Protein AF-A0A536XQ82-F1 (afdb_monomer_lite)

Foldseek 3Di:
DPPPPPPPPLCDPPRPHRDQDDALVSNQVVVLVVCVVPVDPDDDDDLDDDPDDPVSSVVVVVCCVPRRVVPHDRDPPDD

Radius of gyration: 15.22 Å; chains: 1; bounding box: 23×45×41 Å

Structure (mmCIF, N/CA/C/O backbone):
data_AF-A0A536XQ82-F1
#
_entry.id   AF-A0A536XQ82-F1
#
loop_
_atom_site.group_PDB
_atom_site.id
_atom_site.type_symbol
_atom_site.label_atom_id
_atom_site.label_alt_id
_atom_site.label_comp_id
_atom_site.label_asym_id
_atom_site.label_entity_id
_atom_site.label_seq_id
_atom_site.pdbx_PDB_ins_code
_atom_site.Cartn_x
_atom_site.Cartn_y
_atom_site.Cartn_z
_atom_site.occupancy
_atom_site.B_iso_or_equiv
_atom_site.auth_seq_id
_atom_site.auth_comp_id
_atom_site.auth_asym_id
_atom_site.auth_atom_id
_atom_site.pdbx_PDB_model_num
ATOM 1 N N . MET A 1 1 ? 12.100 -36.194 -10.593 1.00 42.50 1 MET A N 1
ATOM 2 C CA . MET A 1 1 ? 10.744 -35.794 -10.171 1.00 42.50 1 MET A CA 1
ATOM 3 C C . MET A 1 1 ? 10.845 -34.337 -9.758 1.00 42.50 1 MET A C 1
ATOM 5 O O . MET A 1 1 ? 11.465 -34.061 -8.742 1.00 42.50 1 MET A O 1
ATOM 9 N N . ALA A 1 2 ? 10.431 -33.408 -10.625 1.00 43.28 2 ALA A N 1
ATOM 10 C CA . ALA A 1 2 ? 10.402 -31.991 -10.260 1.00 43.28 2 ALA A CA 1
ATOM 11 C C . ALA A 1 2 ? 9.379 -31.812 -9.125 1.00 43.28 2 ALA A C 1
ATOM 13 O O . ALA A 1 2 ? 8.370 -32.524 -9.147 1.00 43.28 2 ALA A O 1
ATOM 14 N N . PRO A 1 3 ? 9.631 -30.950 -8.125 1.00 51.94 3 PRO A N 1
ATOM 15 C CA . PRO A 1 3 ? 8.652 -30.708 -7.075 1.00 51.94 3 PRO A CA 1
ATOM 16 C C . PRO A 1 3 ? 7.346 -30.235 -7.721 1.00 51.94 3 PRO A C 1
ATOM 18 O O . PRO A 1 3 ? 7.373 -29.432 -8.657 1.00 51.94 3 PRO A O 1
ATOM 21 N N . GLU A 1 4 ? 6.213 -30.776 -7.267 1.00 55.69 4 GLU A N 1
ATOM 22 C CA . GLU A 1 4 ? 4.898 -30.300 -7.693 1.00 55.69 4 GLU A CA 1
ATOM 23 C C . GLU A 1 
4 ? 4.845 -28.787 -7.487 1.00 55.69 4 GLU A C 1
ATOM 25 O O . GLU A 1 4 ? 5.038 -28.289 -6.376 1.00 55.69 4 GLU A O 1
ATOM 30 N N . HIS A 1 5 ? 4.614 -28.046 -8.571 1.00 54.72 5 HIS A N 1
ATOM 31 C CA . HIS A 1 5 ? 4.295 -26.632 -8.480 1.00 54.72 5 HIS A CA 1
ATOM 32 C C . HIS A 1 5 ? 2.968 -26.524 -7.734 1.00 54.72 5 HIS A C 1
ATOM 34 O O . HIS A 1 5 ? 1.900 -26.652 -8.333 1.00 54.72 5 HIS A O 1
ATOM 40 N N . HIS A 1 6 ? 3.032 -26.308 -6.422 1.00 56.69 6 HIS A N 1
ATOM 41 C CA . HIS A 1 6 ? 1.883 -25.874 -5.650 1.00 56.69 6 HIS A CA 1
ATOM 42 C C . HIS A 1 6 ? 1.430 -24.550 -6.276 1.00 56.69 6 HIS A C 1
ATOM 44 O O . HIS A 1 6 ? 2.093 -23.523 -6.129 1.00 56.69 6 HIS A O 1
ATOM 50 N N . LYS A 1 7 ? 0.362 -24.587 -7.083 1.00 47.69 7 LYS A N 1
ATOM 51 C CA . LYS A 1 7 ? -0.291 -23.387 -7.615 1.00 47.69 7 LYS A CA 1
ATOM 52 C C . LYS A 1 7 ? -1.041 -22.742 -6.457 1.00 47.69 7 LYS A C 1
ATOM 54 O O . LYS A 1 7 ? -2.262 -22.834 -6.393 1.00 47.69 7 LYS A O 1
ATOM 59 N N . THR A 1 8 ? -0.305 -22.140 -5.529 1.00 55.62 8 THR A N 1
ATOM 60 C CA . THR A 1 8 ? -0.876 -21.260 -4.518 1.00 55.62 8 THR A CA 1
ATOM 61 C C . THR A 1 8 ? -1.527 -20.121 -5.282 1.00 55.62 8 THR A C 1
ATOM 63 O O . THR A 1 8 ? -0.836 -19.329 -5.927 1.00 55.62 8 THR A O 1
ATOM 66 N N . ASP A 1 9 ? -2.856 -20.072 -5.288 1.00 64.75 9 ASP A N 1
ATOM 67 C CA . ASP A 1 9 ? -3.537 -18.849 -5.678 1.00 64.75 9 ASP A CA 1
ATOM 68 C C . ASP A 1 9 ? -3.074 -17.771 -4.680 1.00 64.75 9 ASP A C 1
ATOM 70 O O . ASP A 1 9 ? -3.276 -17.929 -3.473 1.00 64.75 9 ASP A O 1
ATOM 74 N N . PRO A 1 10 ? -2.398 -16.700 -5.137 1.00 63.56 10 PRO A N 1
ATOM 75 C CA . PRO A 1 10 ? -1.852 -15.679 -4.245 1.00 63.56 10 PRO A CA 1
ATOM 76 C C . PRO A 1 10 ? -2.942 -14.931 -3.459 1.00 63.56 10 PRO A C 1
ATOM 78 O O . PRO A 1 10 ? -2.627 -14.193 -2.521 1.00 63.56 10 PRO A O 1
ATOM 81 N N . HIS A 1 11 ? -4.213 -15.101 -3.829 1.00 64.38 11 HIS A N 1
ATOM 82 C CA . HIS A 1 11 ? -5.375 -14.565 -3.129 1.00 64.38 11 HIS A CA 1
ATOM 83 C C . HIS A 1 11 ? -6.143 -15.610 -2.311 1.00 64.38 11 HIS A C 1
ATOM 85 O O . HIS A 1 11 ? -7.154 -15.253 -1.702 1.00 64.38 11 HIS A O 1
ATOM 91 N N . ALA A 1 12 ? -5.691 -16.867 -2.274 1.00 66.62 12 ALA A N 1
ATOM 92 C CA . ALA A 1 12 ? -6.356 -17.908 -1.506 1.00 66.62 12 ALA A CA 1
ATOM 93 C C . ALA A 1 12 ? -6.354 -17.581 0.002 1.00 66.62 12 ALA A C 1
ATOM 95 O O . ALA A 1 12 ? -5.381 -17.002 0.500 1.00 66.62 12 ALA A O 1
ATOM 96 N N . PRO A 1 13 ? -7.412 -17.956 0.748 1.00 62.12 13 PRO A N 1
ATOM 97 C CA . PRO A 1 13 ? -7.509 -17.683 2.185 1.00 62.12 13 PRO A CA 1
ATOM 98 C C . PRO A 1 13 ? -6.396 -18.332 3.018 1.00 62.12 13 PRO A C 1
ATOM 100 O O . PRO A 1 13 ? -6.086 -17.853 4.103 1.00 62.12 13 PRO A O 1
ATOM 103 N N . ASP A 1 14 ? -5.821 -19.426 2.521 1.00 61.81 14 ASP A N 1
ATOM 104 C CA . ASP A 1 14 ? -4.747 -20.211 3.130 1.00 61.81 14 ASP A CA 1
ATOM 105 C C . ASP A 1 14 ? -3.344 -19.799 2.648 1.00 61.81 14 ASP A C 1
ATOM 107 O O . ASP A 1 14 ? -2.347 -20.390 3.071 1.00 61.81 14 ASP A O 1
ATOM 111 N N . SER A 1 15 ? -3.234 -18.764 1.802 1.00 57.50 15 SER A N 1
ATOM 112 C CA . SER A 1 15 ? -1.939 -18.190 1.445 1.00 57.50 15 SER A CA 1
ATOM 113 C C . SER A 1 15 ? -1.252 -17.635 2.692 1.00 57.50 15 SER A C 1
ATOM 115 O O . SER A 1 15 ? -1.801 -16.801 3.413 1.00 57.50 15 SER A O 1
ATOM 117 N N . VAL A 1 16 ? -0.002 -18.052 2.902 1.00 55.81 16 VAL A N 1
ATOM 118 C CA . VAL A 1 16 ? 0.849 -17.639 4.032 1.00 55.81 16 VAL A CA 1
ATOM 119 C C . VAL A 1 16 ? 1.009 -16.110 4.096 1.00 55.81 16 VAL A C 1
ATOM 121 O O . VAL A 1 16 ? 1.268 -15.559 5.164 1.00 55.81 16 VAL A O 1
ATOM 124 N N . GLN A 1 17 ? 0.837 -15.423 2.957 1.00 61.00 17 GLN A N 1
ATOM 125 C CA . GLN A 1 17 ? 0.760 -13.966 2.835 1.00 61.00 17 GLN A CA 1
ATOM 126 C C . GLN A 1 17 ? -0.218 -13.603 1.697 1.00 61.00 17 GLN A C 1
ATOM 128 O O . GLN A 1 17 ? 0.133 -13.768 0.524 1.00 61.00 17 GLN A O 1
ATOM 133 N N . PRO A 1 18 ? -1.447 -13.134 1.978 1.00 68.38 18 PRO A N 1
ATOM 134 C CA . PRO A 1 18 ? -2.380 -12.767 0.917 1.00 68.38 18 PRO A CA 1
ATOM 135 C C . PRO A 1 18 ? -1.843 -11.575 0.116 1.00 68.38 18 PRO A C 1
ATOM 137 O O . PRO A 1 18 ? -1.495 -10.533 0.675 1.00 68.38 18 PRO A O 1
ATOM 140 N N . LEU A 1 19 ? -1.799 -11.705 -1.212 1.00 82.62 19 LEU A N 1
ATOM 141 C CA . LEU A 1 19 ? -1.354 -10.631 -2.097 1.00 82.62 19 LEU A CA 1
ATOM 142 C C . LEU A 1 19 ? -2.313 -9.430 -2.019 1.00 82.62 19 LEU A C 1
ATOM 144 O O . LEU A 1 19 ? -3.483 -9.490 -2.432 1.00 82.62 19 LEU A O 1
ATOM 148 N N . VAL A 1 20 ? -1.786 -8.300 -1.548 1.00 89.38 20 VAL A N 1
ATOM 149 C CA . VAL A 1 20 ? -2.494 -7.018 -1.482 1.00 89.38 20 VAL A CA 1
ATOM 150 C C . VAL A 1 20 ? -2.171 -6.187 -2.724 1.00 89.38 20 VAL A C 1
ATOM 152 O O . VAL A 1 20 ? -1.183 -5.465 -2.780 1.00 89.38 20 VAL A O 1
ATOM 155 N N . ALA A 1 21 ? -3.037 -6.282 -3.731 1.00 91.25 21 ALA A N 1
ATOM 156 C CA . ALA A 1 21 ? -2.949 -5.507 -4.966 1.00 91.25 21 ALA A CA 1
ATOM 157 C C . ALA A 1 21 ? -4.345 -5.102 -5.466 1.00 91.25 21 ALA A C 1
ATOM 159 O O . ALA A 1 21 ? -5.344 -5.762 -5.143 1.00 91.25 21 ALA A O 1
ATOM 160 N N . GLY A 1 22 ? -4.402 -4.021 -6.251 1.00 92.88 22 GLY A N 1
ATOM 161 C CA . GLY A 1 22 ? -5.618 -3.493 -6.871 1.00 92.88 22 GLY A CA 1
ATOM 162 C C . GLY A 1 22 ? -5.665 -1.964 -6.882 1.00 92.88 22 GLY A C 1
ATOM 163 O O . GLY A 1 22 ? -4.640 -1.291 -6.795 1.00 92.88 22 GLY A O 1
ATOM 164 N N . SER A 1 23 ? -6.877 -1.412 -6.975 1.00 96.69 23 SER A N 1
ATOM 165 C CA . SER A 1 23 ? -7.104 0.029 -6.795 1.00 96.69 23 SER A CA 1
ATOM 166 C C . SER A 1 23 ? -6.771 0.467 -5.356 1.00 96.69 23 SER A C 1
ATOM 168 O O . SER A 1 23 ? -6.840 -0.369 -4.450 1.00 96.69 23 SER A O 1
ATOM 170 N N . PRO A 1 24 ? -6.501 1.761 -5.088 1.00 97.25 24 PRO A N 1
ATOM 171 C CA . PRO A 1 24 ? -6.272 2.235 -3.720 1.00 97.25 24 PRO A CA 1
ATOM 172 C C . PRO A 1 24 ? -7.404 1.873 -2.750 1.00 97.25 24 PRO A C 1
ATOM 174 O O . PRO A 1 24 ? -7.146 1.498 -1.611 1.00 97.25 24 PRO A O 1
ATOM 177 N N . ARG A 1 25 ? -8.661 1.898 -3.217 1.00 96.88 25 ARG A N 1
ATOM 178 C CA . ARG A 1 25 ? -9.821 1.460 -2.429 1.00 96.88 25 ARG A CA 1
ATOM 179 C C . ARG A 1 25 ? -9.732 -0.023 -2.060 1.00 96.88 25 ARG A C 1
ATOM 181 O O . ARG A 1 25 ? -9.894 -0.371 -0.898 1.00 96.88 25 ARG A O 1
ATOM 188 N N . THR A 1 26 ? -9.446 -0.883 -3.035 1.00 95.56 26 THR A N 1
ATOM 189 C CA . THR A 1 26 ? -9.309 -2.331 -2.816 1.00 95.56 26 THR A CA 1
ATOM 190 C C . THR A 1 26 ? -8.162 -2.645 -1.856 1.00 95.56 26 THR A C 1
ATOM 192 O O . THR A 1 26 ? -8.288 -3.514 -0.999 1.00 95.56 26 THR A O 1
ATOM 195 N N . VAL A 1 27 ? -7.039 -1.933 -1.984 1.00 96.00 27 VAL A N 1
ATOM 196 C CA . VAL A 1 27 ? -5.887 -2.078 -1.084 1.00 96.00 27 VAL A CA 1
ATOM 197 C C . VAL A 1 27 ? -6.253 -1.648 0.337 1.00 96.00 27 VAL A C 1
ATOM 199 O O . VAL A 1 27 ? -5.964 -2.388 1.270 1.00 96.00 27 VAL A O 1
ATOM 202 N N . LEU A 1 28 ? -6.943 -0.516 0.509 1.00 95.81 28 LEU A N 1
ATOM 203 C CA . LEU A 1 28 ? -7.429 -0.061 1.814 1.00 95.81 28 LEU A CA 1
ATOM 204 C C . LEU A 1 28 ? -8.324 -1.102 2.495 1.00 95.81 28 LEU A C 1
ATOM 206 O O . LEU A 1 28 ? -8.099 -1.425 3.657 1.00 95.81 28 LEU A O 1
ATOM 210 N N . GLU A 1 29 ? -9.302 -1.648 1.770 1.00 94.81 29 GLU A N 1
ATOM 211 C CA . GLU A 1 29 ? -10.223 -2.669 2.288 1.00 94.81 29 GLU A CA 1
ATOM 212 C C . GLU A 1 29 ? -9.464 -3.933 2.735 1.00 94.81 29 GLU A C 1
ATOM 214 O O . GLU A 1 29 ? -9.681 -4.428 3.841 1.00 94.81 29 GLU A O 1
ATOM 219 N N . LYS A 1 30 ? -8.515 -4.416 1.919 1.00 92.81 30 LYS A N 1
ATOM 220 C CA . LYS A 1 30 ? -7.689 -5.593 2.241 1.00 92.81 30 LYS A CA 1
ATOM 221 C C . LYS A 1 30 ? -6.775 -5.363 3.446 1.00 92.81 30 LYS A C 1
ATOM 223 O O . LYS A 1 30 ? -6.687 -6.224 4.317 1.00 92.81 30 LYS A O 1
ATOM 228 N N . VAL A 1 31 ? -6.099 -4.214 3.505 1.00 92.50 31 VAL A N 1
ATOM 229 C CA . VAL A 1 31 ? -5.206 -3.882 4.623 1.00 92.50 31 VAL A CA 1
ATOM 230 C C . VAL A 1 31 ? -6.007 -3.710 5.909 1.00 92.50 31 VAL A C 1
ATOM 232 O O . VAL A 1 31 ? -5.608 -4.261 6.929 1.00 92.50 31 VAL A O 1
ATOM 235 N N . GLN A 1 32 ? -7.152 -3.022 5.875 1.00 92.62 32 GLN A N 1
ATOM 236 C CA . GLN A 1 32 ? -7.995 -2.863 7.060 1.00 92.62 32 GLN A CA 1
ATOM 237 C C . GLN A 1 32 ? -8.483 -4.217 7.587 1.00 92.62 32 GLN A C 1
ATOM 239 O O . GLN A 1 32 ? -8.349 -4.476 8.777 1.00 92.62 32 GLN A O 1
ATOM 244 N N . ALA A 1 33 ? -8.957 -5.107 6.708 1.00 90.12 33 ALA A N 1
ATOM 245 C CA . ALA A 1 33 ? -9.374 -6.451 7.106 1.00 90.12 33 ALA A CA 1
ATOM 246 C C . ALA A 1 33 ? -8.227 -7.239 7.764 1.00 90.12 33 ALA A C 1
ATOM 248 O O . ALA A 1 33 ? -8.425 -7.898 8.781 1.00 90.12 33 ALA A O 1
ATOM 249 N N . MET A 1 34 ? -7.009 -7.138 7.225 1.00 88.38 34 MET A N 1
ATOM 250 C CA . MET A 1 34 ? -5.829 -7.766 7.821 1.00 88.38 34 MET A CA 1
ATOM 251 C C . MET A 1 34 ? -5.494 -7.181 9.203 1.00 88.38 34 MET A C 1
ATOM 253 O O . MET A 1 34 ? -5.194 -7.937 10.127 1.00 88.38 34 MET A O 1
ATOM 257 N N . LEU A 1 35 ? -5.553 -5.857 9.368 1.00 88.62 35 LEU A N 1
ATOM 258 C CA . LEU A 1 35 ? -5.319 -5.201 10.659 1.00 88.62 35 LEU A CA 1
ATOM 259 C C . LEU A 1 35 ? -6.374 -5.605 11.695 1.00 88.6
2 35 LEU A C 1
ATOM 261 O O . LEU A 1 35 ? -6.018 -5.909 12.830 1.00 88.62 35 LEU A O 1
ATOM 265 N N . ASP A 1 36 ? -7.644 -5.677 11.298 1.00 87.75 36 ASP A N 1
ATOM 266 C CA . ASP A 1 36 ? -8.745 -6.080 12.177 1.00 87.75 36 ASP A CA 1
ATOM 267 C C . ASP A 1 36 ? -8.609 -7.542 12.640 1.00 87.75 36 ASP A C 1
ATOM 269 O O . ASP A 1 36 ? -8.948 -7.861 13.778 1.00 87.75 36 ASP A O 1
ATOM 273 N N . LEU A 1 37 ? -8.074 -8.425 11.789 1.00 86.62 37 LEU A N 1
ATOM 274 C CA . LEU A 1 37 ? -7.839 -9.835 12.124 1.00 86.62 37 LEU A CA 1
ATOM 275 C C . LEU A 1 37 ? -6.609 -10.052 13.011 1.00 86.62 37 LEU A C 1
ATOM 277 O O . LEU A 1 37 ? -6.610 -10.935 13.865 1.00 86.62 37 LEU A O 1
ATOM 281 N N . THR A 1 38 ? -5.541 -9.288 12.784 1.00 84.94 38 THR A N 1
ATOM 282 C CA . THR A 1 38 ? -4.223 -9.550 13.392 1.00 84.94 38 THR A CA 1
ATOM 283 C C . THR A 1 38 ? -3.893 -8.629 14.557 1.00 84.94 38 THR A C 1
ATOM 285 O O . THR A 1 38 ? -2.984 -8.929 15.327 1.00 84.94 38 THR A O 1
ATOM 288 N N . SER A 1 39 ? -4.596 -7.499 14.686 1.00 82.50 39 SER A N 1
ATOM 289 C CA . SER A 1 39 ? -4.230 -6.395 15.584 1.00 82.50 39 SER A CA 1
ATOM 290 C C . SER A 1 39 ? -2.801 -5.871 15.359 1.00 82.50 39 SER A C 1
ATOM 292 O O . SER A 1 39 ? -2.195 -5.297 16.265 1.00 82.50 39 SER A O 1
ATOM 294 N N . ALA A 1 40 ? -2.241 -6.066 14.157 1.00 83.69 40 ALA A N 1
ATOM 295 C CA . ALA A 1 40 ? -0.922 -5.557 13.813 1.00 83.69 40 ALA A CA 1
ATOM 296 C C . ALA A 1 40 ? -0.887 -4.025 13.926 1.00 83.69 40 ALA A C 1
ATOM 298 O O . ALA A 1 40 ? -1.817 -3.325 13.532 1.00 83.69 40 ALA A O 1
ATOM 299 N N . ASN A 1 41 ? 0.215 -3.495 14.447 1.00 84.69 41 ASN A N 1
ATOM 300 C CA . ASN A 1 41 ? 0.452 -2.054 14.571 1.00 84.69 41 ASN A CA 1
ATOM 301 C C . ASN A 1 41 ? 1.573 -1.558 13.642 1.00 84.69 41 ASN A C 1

——————————

▶ _Instructions to follow_: Going back to the entries above, set down exactly the lines that begin at the one with "ATOM 164 N N" and end at the one with "ATOM 220 C CA", both included, and nothing else.

▶ _Exercise answer_:
ATOM 164 N N . SER A 1 23 ? -6.877 -1.412 -6.975 1.00 96.69 23 SER A N 1
ATOM 165 C CA . SER A 1 23 ? -7.104 0.029 -6.795 1.00 96.69 23 SER A CA 1
ATOM 166 C C . SER A 1 23 ? -6.771 0.467 -5.356 1.00 96.69 23 SER A C 1
ATOM 168 O O . SER A 1 23 ? -6.840 -0.369 -4.450 1.00 96.69 23 SER A O 1
ATOM 170 N N . PRO A 1 24 ? -6.501 1.761 -5.088 1.00 97.25 24 PRO A N 1
ATOM 171 C CA . PRO A 1 24 ? -6.272 2.235 -3.720 1.00 97.25 24 PRO A CA 1
ATOM 172 C C . PRO A 1 24 ? -7.404 1.873 -2.750 1.00 97.25 24 PRO A C 1
ATOM 174 O O . PRO A 1 24 ? -7.146 1.498 -1.611 1.00 97.25 24 PRO A O 1
ATOM 177 N N . ARG A 1 25 ? -8.661 1.898 -3.217 1.00 96.88 25 ARG A N 1
ATOM 178 C CA . ARG A 1 25 ? -9.821 1.460 -2.429 1.00 96.88 25 ARG A CA 1
ATOM 179 C C . ARG A 1 25 ? -9.732 -0.023 -2.060 1.00 96.88 25 ARG A C 1
ATOM 181 O O . ARG A 1 25 ? -9.894 -0.371 -0.898 1.00 96.88 25 ARG A O 1
ATOM 188 N N . THR A 1 26 ? -9.446 -0.883 -3.035 1.00 95.56 26 THR A N 1
ATOM 189 C CA . THR A 1 26 ? -9.309 -2.331 -2.816 1.00 95.56 26 THR A CA 1
ATOM 190 C C . THR A 1 26 ? -8.162 -2.645 -1.856 1.00 95.56 26 THR A C 1
ATOM 192 O O . THR A 1 26 ? -8.288 -3.514 -0.999 1.00 95.56 26 THR A O 1
ATOM 195 N N . VAL A 1 27 ? -7.039 -1.933 -1.984 1.00 96.00 27 VAL A N 1
ATOM 196 C CA . VAL A 1 27 ? -5.887 -2.078 -1.084 1.00 96.00 27 VAL A CA 1
ATOM 197 C C . VAL A 1 27 ? -6.253 -1.648 0.337 1.00 96.00 27 VAL A C 1
ATOM 199 O O . VAL A 1 27 ? -5.964 -2.388 1.270 1.00 96.00 27 VAL A O 1
ATOM 202 N N . LEU A 1 28 ? -6.943 -0.516 0.509 1.00 95.81 28 LEU A N 1
ATOM 203 C CA . LEU A 1 28 ? -7.429 -0.061 1.814 1.00 95.81 28 LEU A CA 1
ATOM 204 C C . LEU A 1 28 ? -8.324 -1.102 2.495 1.00 95.81 28 LEU A C 1
ATOM 206 O O . LEU A 1 28 ? -8.099 -1.425 3.657 1.00 95.81 28 LEU A O 1
ATOM 210 N N . GLU A 1 29 ? -9.302 -1.648 1.770 1.00 94.81 29 GLU A N 1
ATOM 211 C CA . GLU A 1 29 ? -10.223 -2.669 2.288 1.00 94.81 29 GLU A CA 1
ATOM 212 C C . GLU A 1 29 ? -9.464 -3.933 2.735 1.00 94.81 29 GLU A C 1
ATOM 214 O O . GLU A 1 29 ? -9.681 -4.428 3.841 1.00 94.81 29 GLU A O 1
ATOM 219 N N . LYS A 1 30 ? -8.515 -4.416 1.919 1.00 92.81 30 LYS A N 1
ATOM 220 C CA . LYS A 1 30 ? -7.689 -5.593 2.241 1.00 92.81 30 LYS A CA 1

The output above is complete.